Das Asylgericht wird die neue Berufungsinstanz in Asylfragen. Wer in erster Instanz von der Behörde einen negativen Asyl-Bescheid bekommt, kann dagegen beim neuen Asylgericht berufen. Der neue Rechtsweg wirft aber eine Reihe von Diskussionen auf:
Die Gegner des Modells – es sind dies etwa das Flüchtlingshochkommissariat UNHCR oder Verwaltungsgerichtshof-Präsident Clemens Jabloner – beklagen einen mangelnden Rechtsschutz. Denn Asylwerber dürfen gegen Urteile des Asylgerichts nicht mehr beim Verwaltungsgerichtshof berufen (VwGH). Dieser hob in den letzten Jahren aber zwischen 13 und 22 Prozent der Asyl-Bescheide auf. Der den Asylwerbern nach wie vor gewährte Gang zum Verfassungsgerichtshof reiche nicht aus, meint der UNHCR. Denn dieser könne nicht die Einhaltung der Genfer Flüchtlingskonvention prüfen.
•Als unfair wird auch betrachtet, dass der Innenminister – also der „Prozessgegner“ des Asylwerbers – sehr wohl Entscheidungen des VwGH anregen darf. Diesen Punkt hatte SPÖ-Justizministerin Maria Berger angeprangert. Entschärft wurde dieses Thema allerdings durch die nun erfolgte Klarstellung, dass der Innenminister nur losgelöst von Einzelfällen eine VwGH-Entscheidung initiieren darf. Überdies soll sich der Innenminister mit dem UNHCR absprechen, bevor er ein VwGH-Urteil anregt. Diese Absprache ist aber nicht zwingend. Und der Innenminister kann sehr wohl Asyl-Fälle beeinflussen: Denn von ein durch ihn initiiertes Urteil des VwGH würde sich das Asylgericht in künftigen Fällen leiten lassen.

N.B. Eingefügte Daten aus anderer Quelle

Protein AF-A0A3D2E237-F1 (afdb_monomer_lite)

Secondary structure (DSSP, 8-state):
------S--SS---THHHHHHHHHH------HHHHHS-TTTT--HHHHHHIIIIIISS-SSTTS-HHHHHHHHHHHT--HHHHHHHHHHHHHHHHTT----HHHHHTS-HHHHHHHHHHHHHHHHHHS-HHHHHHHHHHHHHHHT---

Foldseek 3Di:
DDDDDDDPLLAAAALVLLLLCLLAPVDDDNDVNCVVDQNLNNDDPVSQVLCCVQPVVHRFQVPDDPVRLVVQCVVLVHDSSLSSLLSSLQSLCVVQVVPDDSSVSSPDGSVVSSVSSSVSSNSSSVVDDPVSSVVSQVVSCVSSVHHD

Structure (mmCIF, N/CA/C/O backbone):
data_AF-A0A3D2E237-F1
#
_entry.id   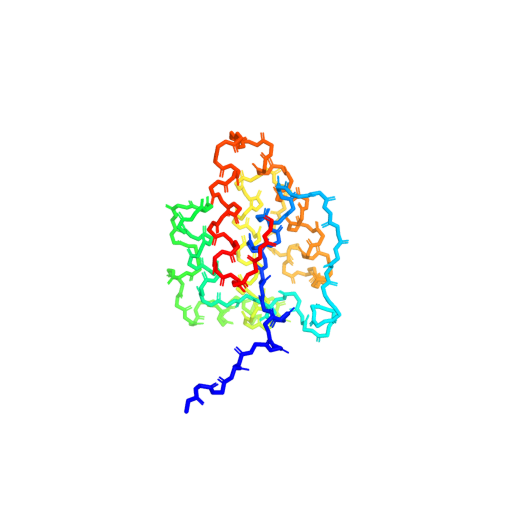AF-A0A3D2E237-F1
#
loop_
_atom_site.group_PDB
_atom_site.id
_atom_site.type_symbol
_atom_site.label_atom_id
_atom_site.label_alt_id
_atom_site.label_comp_id
_atom_site.label_asym_id
_atom_site.label_entity_id
_atom_site.label_seq_id
_atom_site.pdbx_PDB_ins_code
_atom_site.Cartn_x
_atom_site.Cartn_y
_atom_site.Cartn_z
_atom_site.occupancy
_atom_site.B_iso_or_equiv
_atom_site.auth_seq_id
_atom_site.auth_comp_id
_atom_site.auth_asym_id
_atom_site.auth_atom_id
_atom_site.pdbx_PDB_model_num
ATOM 1 N N . MET A 1 1 ? 10.818 -37.723 6.931 1.00 30.91 1 MET A N 1
ATOM 2 C CA . MET A 1 1 ? 11.183 -37.024 5.677 1.00 30.91 1 MET A CA 1
ATOM 3 C C . MET A 1 1 ? 9.994 -36.163 5.264 1.00 30.91 1 MET A C 1
ATOM 5 O O . MET A 1 1 ? 8.869 -36.549 5.538 1.00 30.91 1 MET A O 1
ATOM 9 N N . LYS A 1 2 ? 10.278 -34.951 4.784 1.00 32.34 2 LYS A N 1
ATOM 10 C CA . LYS A 1 2 ? 9.457 -33.728 4.840 1.00 32.34 2 LYS A CA 1
ATOM 11 C C . LYS A 1 2 ? 8.003 -33.879 4.362 1.00 32.34 2 LYS A C 1
ATOM 13 O O . LYS A 1 2 ? 7.758 -34.246 3.218 1.00 32.34 2 LYS A O 1
ATOM 18 N N . ILE A 1 3 ? 7.070 -33.492 5.234 1.00 29.53 3 ILE A N 1
ATOM 19 C CA . ILE A 1 3 ? 5.687 -33.165 4.874 1.00 29.53 3 ILE A CA 1
ATOM 20 C C . ILE A 1 3 ? 5.753 -31.94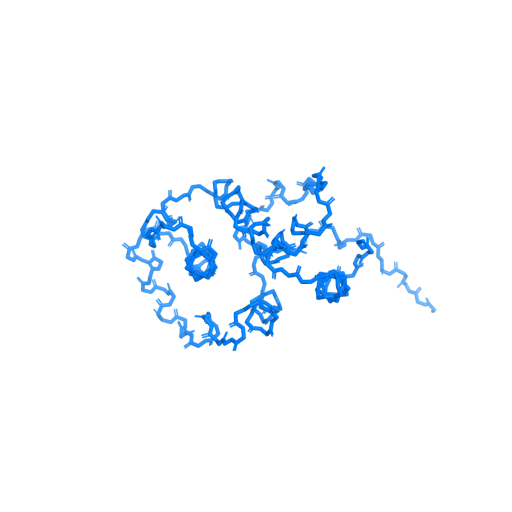5 3.949 1.00 29.53 3 ILE A C 1
ATOM 22 O O . ILE A 1 3 ? 6.232 -30.880 4.341 1.00 29.53 3 ILE A O 1
ATOM 26 N N . SER A 1 4 ? 5.355 -32.143 2.695 1.00 31.52 4 SER A N 1
ATOM 27 C CA . SER A 1 4 ? 5.311 -31.114 1.659 1.00 31.52 4 SER A CA 1
ATOM 28 C C . SER A 1 4 ? 4.138 -30.170 1.928 1.00 31.52 4 SER A C 1
ATOM 30 O O . SER A 1 4 ? 3.017 -30.408 1.489 1.00 31.52 4 SER A O 1
ATOM 32 N N . TYR A 1 5 ? 4.380 -29.110 2.695 1.00 35.88 5 TYR A N 1
ATOM 33 C CA . TYR A 1 5 ? 3.458 -27.981 2.770 1.00 35.88 5 TYR A CA 1
ATOM 34 C C . TYR A 1 5 ? 3.600 -27.155 1.494 1.00 35.88 5 TYR A C 1
ATOM 36 O O . TYR A 1 5 ? 4.648 -26.539 1.307 1.00 35.88 5 TYR A O 1
ATOM 44 N N . LYS A 1 6 ? 2.572 -27.148 0.638 1.00 36.50 6 LYS A N 1
ATOM 45 C CA . LYS A 1 6 ? 2.200 -26.020 -0.243 1.00 36.50 6 LYS A CA 1
ATOM 46 C C . LYS A 1 6 ? 0.909 -26.324 -1.031 1.00 36.50 6 LYS A C 1
ATOM 48 O O . LYS A 1 6 ? 0.976 -26.665 -2.208 1.00 36.50 6 LYS A O 1
ATOM 53 N N . PRO A 1 7 ? -0.267 -26.190 -0.393 1.00 31.70 7 PRO A N 1
ATOM 54 C CA . PRO A 1 7 ? -1.469 -25.826 -1.143 1.00 31.70 7 PRO A CA 1
ATOM 55 C C . PRO A 1 7 ? -2.280 -24.707 -0.455 1.00 31.70 7 PRO A C 1
ATOM 57 O O . PRO A 1 7 ? -3.499 -24.804 -0.380 1.00 31.70 7 PRO A O 1
ATOM 60 N N . THR A 1 8 ? -1.631 -23.664 0.089 1.00 29.70 8 THR A N 1
ATOM 61 C CA . THR A 1 8 ? -2.354 -22.662 0.911 1.00 29.70 8 THR A CA 1
ATOM 62 C C . THR A 1 8 ? -1.823 -21.223 0.885 1.00 29.70 8 THR A C 1
ATOM 64 O O . THR A 1 8 ? -2.184 -20.431 1.745 1.00 29.70 8 THR A O 1
ATOM 67 N N . ILE A 1 9 ? -1.010 -20.829 -0.099 1.00 34.41 9 ILE A N 1
ATOM 68 C CA . ILE A 1 9 ? -0.561 -19.426 -0.239 1.00 34.41 9 ILE A CA 1
ATOM 69 C C . ILE A 1 9 ? -1.165 -18.825 -1.514 1.00 34.41 9 ILE A C 1
ATOM 71 O O . ILE A 1 9 ? -0.452 -18.462 -2.441 1.00 34.41 9 ILE A O 1
ATOM 75 N N . LEU A 1 10 ? -2.498 -18.804 -1.600 1.00 35.44 10 LEU A N 1
ATOM 76 C CA . LEU A 1 10 ? -3.228 -18.060 -2.640 1.00 35.44 10 LEU A CA 1
ATOM 77 C C . LEU A 1 10 ? -4.003 -16.856 -2.073 1.00 35.44 10 LEU A C 1
ATOM 79 O O . LEU A 1 10 ? -4.625 -16.108 -2.819 1.00 35.44 10 LEU A O 1
ATOM 83 N N . ALA A 1 11 ? -3.918 -16.633 -0.759 1.00 40.75 11 ALA A N 1
ATOM 84 C CA . ALA A 1 11 ? -4.748 -15.687 -0.026 1.00 40.75 11 ALA A CA 1
ATOM 85 C C . ALA A 1 11 ? -3.910 -14.817 0.922 1.00 40.75 11 ALA A C 1
ATOM 87 O O . ALA A 1 11 ? -4.007 -14.961 2.133 1.00 40.75 11 ALA A O 1
ATOM 88 N N . ALA A 1 12 ? -3.025 -13.970 0.400 1.00 41.03 12 ALA A N 1
ATOM 89 C CA . ALA A 1 12 ? -2.422 -12.870 1.165 1.00 41.03 12 ALA A CA 1
ATOM 90 C C . ALA A 1 12 ? -1.566 -12.015 0.228 1.00 41.03 12 ALA A C 1
ATOM 92 O O . ALA A 1 12 ? -0.625 -12.526 -0.376 1.00 41.03 12 ALA A O 1
ATOM 93 N N . GLY A 1 13 ? -1.876 -10.725 0.082 1.00 35.03 13 GLY A N 1
ATOM 94 C CA . GLY A 1 13 ? -1.117 -9.875 -0.835 1.00 35.03 13 GLY A CA 1
ATOM 95 C C . GLY A 1 13 ? -1.741 -8.511 -1.128 1.00 35.03 13 GLY A C 1
ATOM 96 O O . GLY A 1 13 ? -2.174 -8.264 -2.247 1.00 35.03 13 GLY A O 1
ATOM 97 N N . GLY A 1 14 ? -1.835 -7.637 -0.127 1.00 39.75 14 GLY A N 1
ATOM 98 C CA . GLY A 1 14 ? -2.473 -6.326 -0.201 1.00 39.75 14 GLY A CA 1
ATOM 99 C C . GLY A 1 14 ? -1.799 -5.269 -1.076 1.00 39.75 14 GLY A C 1
ATOM 100 O O . GLY A 1 14 ? -0.626 -5.343 -1.428 1.00 39.75 14 GLY A O 1
ATOM 101 N N . ILE A 1 15 ? -2.613 -4.259 -1.395 1.00 45.22 15 ILE A N 1
ATOM 102 C CA . ILE A 1 15 ? -2.373 -2.890 -1.903 1.00 45.22 15 ILE A CA 1
ATOM 103 C C . ILE A 1 15 ? -1.130 -2.646 -2.772 1.00 45.22 15 ILE A C 1
ATOM 105 O O . ILE A 1 15 ? -1.262 -2.309 -3.946 1.00 45.22 15 ILE A O 1
ATOM 109 N N . CYS A 1 16 ? 0.075 -2.787 -2.228 1.00 41.28 16 CYS A N 1
ATOM 110 C CA . CYS A 1 16 ? 1.332 -2.457 -2.922 1.00 41.28 16 CYS A CA 1
ATOM 111 C C . CYS A 1 16 ? 1.742 -3.539 -3.917 1.00 41.28 16 CYS A C 1
ATOM 113 O O . CYS A 1 16 ? 2.421 -3.300 -4.910 1.00 41.28 16 CYS A O 1
ATOM 115 N N . LEU A 1 17 ? 1.231 -4.730 -3.662 1.00 47.16 17 LEU A N 1
ATOM 116 C CA . LEU A 1 17 ? 1.386 -5.915 -4.461 1.00 47.16 17 LEU A CA 1
ATOM 117 C C . LEU A 1 17 ? 0.485 -5.903 -5.693 1.00 47.16 17 LEU A C 1
ATOM 119 O O . LEU A 1 17 ? 0.888 -6.318 -6.767 1.00 47.16 17 LEU A O 1
ATOM 123 N N . ILE A 1 18 ? -0.713 -5.343 -5.540 1.00 50.88 18 ILE A N 1
ATOM 124 C CA . ILE A 1 18 ? -1.637 -4.984 -6.616 1.00 50.88 18 ILE A CA 1
ATOM 125 C C . ILE A 1 18 ? -0.990 -3.909 -7.491 1.00 50.88 18 ILE A C 1
ATOM 127 O O . ILE A 1 18 ? -0.948 -4.060 -8.702 1.00 50.88 18 ILE A O 1
ATOM 131 N N . VAL A 1 19 ? -0.370 -2.886 -6.903 1.00 47.72 19 VAL A N 1
ATOM 132 C CA . VAL A 1 19 ? 0.408 -1.884 -7.650 1.00 47.72 19 VAL A CA 1
ATOM 133 C C . VAL A 1 19 ? 1.569 -2.512 -8.436 1.00 47.72 19 VAL A C 1
ATOM 135 O O . VAL A 1 19 ? 1.703 -2.218 -9.621 1.00 47.72 19 VAL A O 1
ATOM 138 N N . ALA A 1 20 ? 2.347 -3.421 -7.836 1.00 45.62 20 ALA A N 1
ATOM 139 C CA . ALA A 1 20 ? 3.417 -4.148 -8.527 1.00 45.62 20 ALA A CA 1
ATOM 140 C C . ALA A 1 20 ? 2.878 -5.112 -9.610 1.00 45.62 20 ALA A C 1
ATOM 142 O O . ALA A 1 20 ? 3.371 -5.124 -10.732 1.00 45.62 20 ALA A O 1
ATOM 143 N N . LEU A 1 21 ? 1.809 -5.863 -9.335 1.00 44.78 21 LEU A N 1
ATOM 144 C CA . LEU A 1 21 ? 1.145 -6.757 -10.294 1.00 44.78 21 LEU A CA 1
ATOM 145 C C . LEU A 1 21 ? 0.525 -6.002 -11.482 1.00 44.78 21 LEU A C 1
ATOM 147 O O . LEU A 1 21 ? 0.633 -6.450 -12.625 1.00 44.78 21 LEU A O 1
ATOM 151 N N . PHE A 1 22 ? -0.115 -4.853 -11.241 1.00 48.03 22 PHE A N 1
ATOM 152 C CA . PHE A 1 22 ? -0.826 -4.083 -12.267 1.00 48.03 22 PHE A CA 1
ATOM 153 C C . PHE A 1 22 ? 0.097 -3.186 -13.095 1.00 48.03 22 PHE A C 1
ATOM 155 O O . PHE A 1 22 ? -0.131 -3.060 -14.296 1.00 48.03 22 PHE A O 1
ATOM 162 N N . ALA A 1 23 ? 1.169 -2.641 -12.509 1.00 40.03 23 ALA A N 1
ATOM 163 C CA . ALA A 1 23 ? 2.200 -1.909 -13.248 1.00 40.03 23 ALA A CA 1
ATOM 164 C C . ALA A 1 23 ? 2.947 -2.786 -14.277 1.00 40.03 23 ALA A C 1
ATOM 166 O O . ALA A 1 23 ? 3.533 -2.247 -15.218 1.00 40.03 23 ALA A O 1
ATOM 167 N N . ILE A 1 24 ? 2.947 -4.117 -14.093 1.00 38.12 24 ILE A N 1
ATOM 168 C CA . ILE A 1 24 ? 3.864 -5.031 -14.792 1.00 38.12 24 ILE A CA 1
ATOM 169 C C . ILE A 1 24 ? 3.143 -6.076 -15.666 1.00 38.12 24 ILE A C 1
ATOM 171 O O . ILE A 1 24 ? 3.662 -6.412 -16.729 1.00 38.12 24 ILE A O 1
ATOM 175 N N . CYS A 1 25 ? 1.952 -6.574 -15.296 1.00 35.28 25 CYS A N 1
ATOM 176 C CA . CYS A 1 25 ? 1.348 -7.732 -15.982 1.00 35.28 25 CYS A CA 1
ATOM 177 C C . CYS A 1 25 ? 0.032 -7.494 -16.738 1.00 35.28 25 CYS A C 1
ATOM 179 O O . CYS A 1 25 ? -0.361 -8.381 -17.492 1.00 35.28 25 CYS A O 1
ATOM 181 N N . GLY A 1 26 ? -0.675 -6.368 -16.572 1.00 34.78 26 GLY A N 1
ATOM 182 C CA . GLY A 1 26 ? -1.905 -6.069 -17.336 1.00 34.78 26 GLY A CA 1
ATOM 183 C C . GLY A 1 26 ? -3.035 -7.120 -17.271 1.00 34.78 26 GLY A C 1
ATOM 184 O O . GLY A 1 26 ? -4.009 -7.009 -18.012 1.00 34.78 26 GLY A O 1
ATOM 185 N N . CYS A 1 27 ? -2.940 -8.136 -16.409 1.00 34.03 27 CYS A N 1
ATOM 186 C CA . CYS A 1 27 ? -3.809 -9.310 -16.425 1.00 34.03 27 CYS A CA 1
ATOM 187 C C . CYS A 1 27 ? -4.532 -9.467 -15.086 1.00 34.03 27 CYS A C 1
ATOM 189 O O . CYS A 1 27 ? -3.933 -9.369 -14.016 1.00 34.03 27 CYS A O 1
ATOM 191 N N . PHE A 1 28 ? -5.845 -9.675 -15.158 1.00 43.41 28 PHE A N 1
ATOM 192 C CA . PHE A 1 28 ? -6.736 -9.796 -14.012 1.00 43.41 28 PHE A CA 1
ATOM 193 C C . PHE A 1 28 ? -7.038 -11.271 -13.754 1.00 43.41 28 PHE A C 1
ATOM 195 O O . PHE A 1 28 ? -7.594 -11.926 -14.626 1.00 43.41 28 PHE A O 1
ATOM 202 N N . CYS A 1 29 ? -6.740 -11.747 -12.548 1.00 39.78 29 CYS A N 1
ATOM 203 C CA . CYS A 1 29 ? -7.447 -12.823 -11.849 1.00 39.78 29 CYS A CA 1
ATOM 204 C C . CYS A 1 29 ? -7.167 -12.613 -10.354 1.00 39.78 29 CYS A C 1
ATOM 206 O O . CYS A 1 29 ? -6.204 -13.163 -9.829 1.00 39.78 29 CYS A O 1
ATOM 208 N N . ALA A 1 30 ? -7.947 -11.764 -9.675 1.00 40.84 30 ALA A N 1
ATOM 209 C CA . ALA A 1 30 ? -7.929 -11.759 -8.213 1.00 40.84 30 ALA A CA 1
ATOM 210 C C . ALA A 1 30 ? -8.442 -13.139 -7.753 1.00 40.84 30 ALA A C 1
ATOM 212 O O . ALA A 1 30 ? -9.546 -13.513 -8.165 1.00 40.84 30 ALA A O 1
ATOM 213 N N . PRO A 1 31 ? -7.659 -13.925 -6.992 1.00 43.41 31 PRO A N 1
ATOM 214 C CA . PRO A 1 31 ? -8.101 -15.223 -6.498 1.00 43.41 31 PRO A CA 1
ATOM 215 C C . PRO A 1 31 ? -9.415 -15.101 -5.729 1.00 43.41 31 PRO A C 1
ATOM 217 O O . PRO A 1 31 ? -9.690 -14.068 -5.120 1.00 43.41 31 PRO A O 1
ATOM 220 N N . LYS A 1 32 ? -10.231 -16.158 -5.731 1.00 37.66 32 LYS A N 1
ATOM 221 C CA . LYS A 1 32 ? -11.519 -16.182 -5.022 1.00 37.66 32 LYS A CA 1
ATOM 222 C C . LYS A 1 32 ? -11.350 -15.867 -3.527 1.00 37.66 32 LYS A C 1
ATOM 224 O O . LYS A 1 32 ? -12.214 -15.234 -2.942 1.00 37.66 32 LYS A O 1
ATOM 229 N N . GLU A 1 33 ? -10.193 -16.185 -2.947 1.00 38.59 33 GLU A N 1
ATOM 230 C CA . GLU A 1 33 ? -9.873 -15.845 -1.560 1.00 38.59 33 GLU A CA 1
ATOM 231 C C . GLU A 1 33 ? -9.622 -14.340 -1.318 1.00 38.59 33 GLU A C 1
ATOM 233 O O . GLU A 1 33 ? -9.842 -13.859 -0.213 1.00 38.59 33 GLU A O 1
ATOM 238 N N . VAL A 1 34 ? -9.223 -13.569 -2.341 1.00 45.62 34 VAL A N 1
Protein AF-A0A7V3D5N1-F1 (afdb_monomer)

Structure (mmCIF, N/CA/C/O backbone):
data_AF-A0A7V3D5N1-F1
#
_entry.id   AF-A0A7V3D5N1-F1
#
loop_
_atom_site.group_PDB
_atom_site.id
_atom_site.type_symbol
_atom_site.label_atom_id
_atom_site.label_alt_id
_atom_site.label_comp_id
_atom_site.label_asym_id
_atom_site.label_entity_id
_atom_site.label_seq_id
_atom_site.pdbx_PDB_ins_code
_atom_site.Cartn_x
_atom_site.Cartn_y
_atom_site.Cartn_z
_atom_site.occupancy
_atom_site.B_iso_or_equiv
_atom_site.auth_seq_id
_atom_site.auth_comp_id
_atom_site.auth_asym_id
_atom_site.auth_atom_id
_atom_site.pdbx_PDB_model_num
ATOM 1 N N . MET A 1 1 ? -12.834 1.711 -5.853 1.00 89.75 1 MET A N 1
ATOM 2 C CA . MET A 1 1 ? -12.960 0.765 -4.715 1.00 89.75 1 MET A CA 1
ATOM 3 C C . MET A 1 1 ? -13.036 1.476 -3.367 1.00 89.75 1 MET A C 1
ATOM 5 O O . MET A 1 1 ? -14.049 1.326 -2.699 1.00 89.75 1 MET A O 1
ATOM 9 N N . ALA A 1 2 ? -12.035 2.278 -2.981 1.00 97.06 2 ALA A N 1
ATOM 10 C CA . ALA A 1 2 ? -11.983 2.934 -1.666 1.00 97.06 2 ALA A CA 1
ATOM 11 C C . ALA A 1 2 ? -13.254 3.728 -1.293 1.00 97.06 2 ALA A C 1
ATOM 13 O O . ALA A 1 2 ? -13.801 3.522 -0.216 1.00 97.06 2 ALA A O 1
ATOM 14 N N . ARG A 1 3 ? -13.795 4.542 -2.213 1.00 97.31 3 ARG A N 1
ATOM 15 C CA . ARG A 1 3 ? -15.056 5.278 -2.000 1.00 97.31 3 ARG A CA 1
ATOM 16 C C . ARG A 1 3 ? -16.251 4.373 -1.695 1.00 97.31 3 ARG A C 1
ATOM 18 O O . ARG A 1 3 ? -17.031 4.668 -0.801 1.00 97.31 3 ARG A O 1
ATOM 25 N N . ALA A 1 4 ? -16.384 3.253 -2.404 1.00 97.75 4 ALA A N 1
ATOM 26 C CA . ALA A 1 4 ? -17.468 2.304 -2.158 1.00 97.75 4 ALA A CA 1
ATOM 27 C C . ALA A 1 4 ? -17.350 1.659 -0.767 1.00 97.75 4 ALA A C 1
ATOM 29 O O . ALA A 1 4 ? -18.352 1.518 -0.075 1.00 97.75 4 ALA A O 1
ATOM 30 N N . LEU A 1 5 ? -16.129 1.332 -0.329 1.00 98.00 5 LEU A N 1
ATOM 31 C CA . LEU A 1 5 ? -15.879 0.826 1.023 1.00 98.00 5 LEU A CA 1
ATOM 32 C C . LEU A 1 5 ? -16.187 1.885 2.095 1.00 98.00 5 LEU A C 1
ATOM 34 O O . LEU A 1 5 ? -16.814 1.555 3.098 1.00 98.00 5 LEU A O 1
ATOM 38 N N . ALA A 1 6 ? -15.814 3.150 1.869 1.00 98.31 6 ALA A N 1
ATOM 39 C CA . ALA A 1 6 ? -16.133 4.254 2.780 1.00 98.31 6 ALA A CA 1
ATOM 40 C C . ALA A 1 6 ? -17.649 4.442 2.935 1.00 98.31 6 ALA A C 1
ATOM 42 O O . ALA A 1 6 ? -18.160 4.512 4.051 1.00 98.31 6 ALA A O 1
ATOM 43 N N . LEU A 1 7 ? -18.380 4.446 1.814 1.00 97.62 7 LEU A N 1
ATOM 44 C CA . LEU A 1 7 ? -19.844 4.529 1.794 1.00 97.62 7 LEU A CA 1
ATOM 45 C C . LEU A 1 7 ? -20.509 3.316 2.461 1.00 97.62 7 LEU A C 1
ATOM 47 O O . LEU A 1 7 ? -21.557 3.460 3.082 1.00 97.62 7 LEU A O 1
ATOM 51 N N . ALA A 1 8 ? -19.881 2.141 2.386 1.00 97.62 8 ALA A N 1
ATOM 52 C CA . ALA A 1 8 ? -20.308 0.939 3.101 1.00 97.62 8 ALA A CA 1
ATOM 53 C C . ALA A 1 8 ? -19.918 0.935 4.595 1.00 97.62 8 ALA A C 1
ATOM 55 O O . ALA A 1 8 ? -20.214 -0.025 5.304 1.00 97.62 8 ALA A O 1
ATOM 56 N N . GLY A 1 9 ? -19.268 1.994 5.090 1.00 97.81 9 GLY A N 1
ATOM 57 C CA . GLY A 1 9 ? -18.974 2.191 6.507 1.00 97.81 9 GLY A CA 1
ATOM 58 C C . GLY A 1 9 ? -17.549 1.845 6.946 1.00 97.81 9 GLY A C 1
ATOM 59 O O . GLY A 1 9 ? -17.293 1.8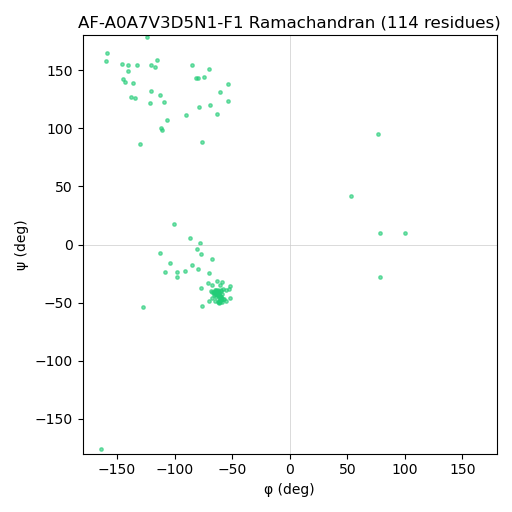14 8.150 1.00 97.81 9 GLY A O 1
ATOM 60 N N . ALA A 1 10 ? -16.618 1.587 6.024 1.00 98.12 10 ALA A N 1
ATOM 61 C CA . ALA A 1 10 ? -15.223 1.308 6.363 1.00 98.12 10 ALA A CA 1
ATOM 62 C C . ALA A 1 10 ? -14.416 2.593 6.621 1.00 98.12 10 ALA A C 1
ATOM 64 O O . ALA A 1 10 ? -14.577 3.591 5.922 1.00 98.12 10 ALA A O 1
ATOM 65 N N . ASP A 1 11 ? -13.490 2.547 7.581 1.00 98.50 11 ASP A N 1
ATOM 66 C CA . ASP A 1 11 ? -12.383 3.510 7.620 1.00 98.50 11 ASP A CA 1
ATOM 67 C C . ASP A 1 11 ? -11.359 3.159 6.541 1.00 98.50 11 ASP A C 1
ATOM 69 O O . ASP A 1 11 ? -11.117 1.980 6.270 1.00 98.50 11 ASP A O 1
ATOM 73 N N . ILE A 1 12 ? -10.756 4.174 5.924 1.00 98.31 12 ILE A N 1
ATOM 74 C CA . ILE A 1 12 ? -9.952 3.990 4.715 1.00 98.31 12 ILE A CA 1
ATOM 75 C C . ILE A 1 12 ? -8.513 4.456 4.918 1.00 98.31 12 ILE A C 1
ATOM 77 O O . ILE A 1 12 ? -8.256 5.579 5.340 1.00 98.31 12 ILE A O 1
ATOM 81 N N . VAL A 1 13 ? -7.560 3.614 4.522 1.00 98.56 13 VAL A N 1
ATOM 82 C CA . VAL A 1 13 ? -6.188 4.038 4.221 1.00 98.56 13 VAL A CA 1
ATOM 83 C C . VAL A 1 13 ? -5.957 3.854 2.728 1.00 98.56 13 VAL A C 1
ATOM 85 O O . VAL A 1 13 ? -6.221 2.775 2.198 1.00 98.56 13 VAL A O 1
ATOM 88 N N . ILE A 1 14 ? -5.466 4.889 2.048 1.00 98.56 14 ILE A N 1
ATOM 89 C CA . ILE A 1 14 ? -5.023 4.800 0.649 1.00 98.56 14 ILE A CA 1
ATOM 90 C C . ILE A 1 14 ? -3.531 5.102 0.528 1.00 98.56 14 ILE A C 1
ATOM 92 O O . ILE A 1 14 ? -2.960 5.832 1.337 1.00 98.56 14 ILE A O 1
ATOM 96 N N . SER A 1 15 ? -2.894 4.538 -0.495 1.00 98.44 15 SER A N 1
ATOM 97 C CA . SER A 1 15 ? -1.480 4.768 -0.767 1.00 98.44 15 SER A CA 1
ATOM 98 C C . SER A 1 15 ? -1.188 4.795 -2.262 1.00 98.44 15 SER A C 1
ATOM 100 O O . SER A 1 15 ? -1.800 4.064 -3.041 1.00 98.44 15 SER A O 1
ATOM 102 N N . ALA A 1 16 ? -0.281 5.689 -2.640 1.00 97.56 16 ALA A N 1
ATOM 103 C CA . ALA A 1 16 ? 0.245 5.915 -3.981 1.00 97.56 16 ALA A CA 1
ATOM 104 C C . ALA A 1 16 ? 1.536 6.755 -3.876 1.00 97.56 16 ALA A C 1
ATOM 106 O O . ALA A 1 16 ? 1.987 7.085 -2.779 1.00 97.56 16 ALA A O 1
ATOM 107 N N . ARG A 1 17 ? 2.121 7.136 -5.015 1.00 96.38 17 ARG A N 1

•Moniert wird auch, dass das Asylgericht nicht mit vollwertigen Richtern ausgestattet sein wird: Für eine Tätigkeit am Asylgericht reicht es aus, wenn man Jus studiert hat und über fünf Jahre Berufserfahrung verfügt.

Die Befürworter des Entwurfs setzen den Kritikpunkten Folgendes entgegen:
•„Wir können nicht sagen, wir wollen einen Gerichtshof und dann wollen wir zehn Jahre Berufserfahrung. Dann können wir ihn nie gründen“, erklärte etwa der Zweite Nationalratspräsident Michael Spindelegger (ÖVP).
•Überdies verwiesen Innenminister Günther Platter und Kanzler Alfred Gusenbauer – sie sind hauptverantwortlich für die Details zum Asylgericht – darauf, dass das neue Modell zur Beschleunigung des Verfahrens unabdingbar ist.
•Und das Asylgericht – so die Argumentation der Regierung – biete guten Rechtsschutz: Denn es entscheiden zumindest zwei Richter. Dazu komme, dass das Asylgericht von sich aus den VwGH um seine Meinung zu rechtlich unklaren Themen fragen muss.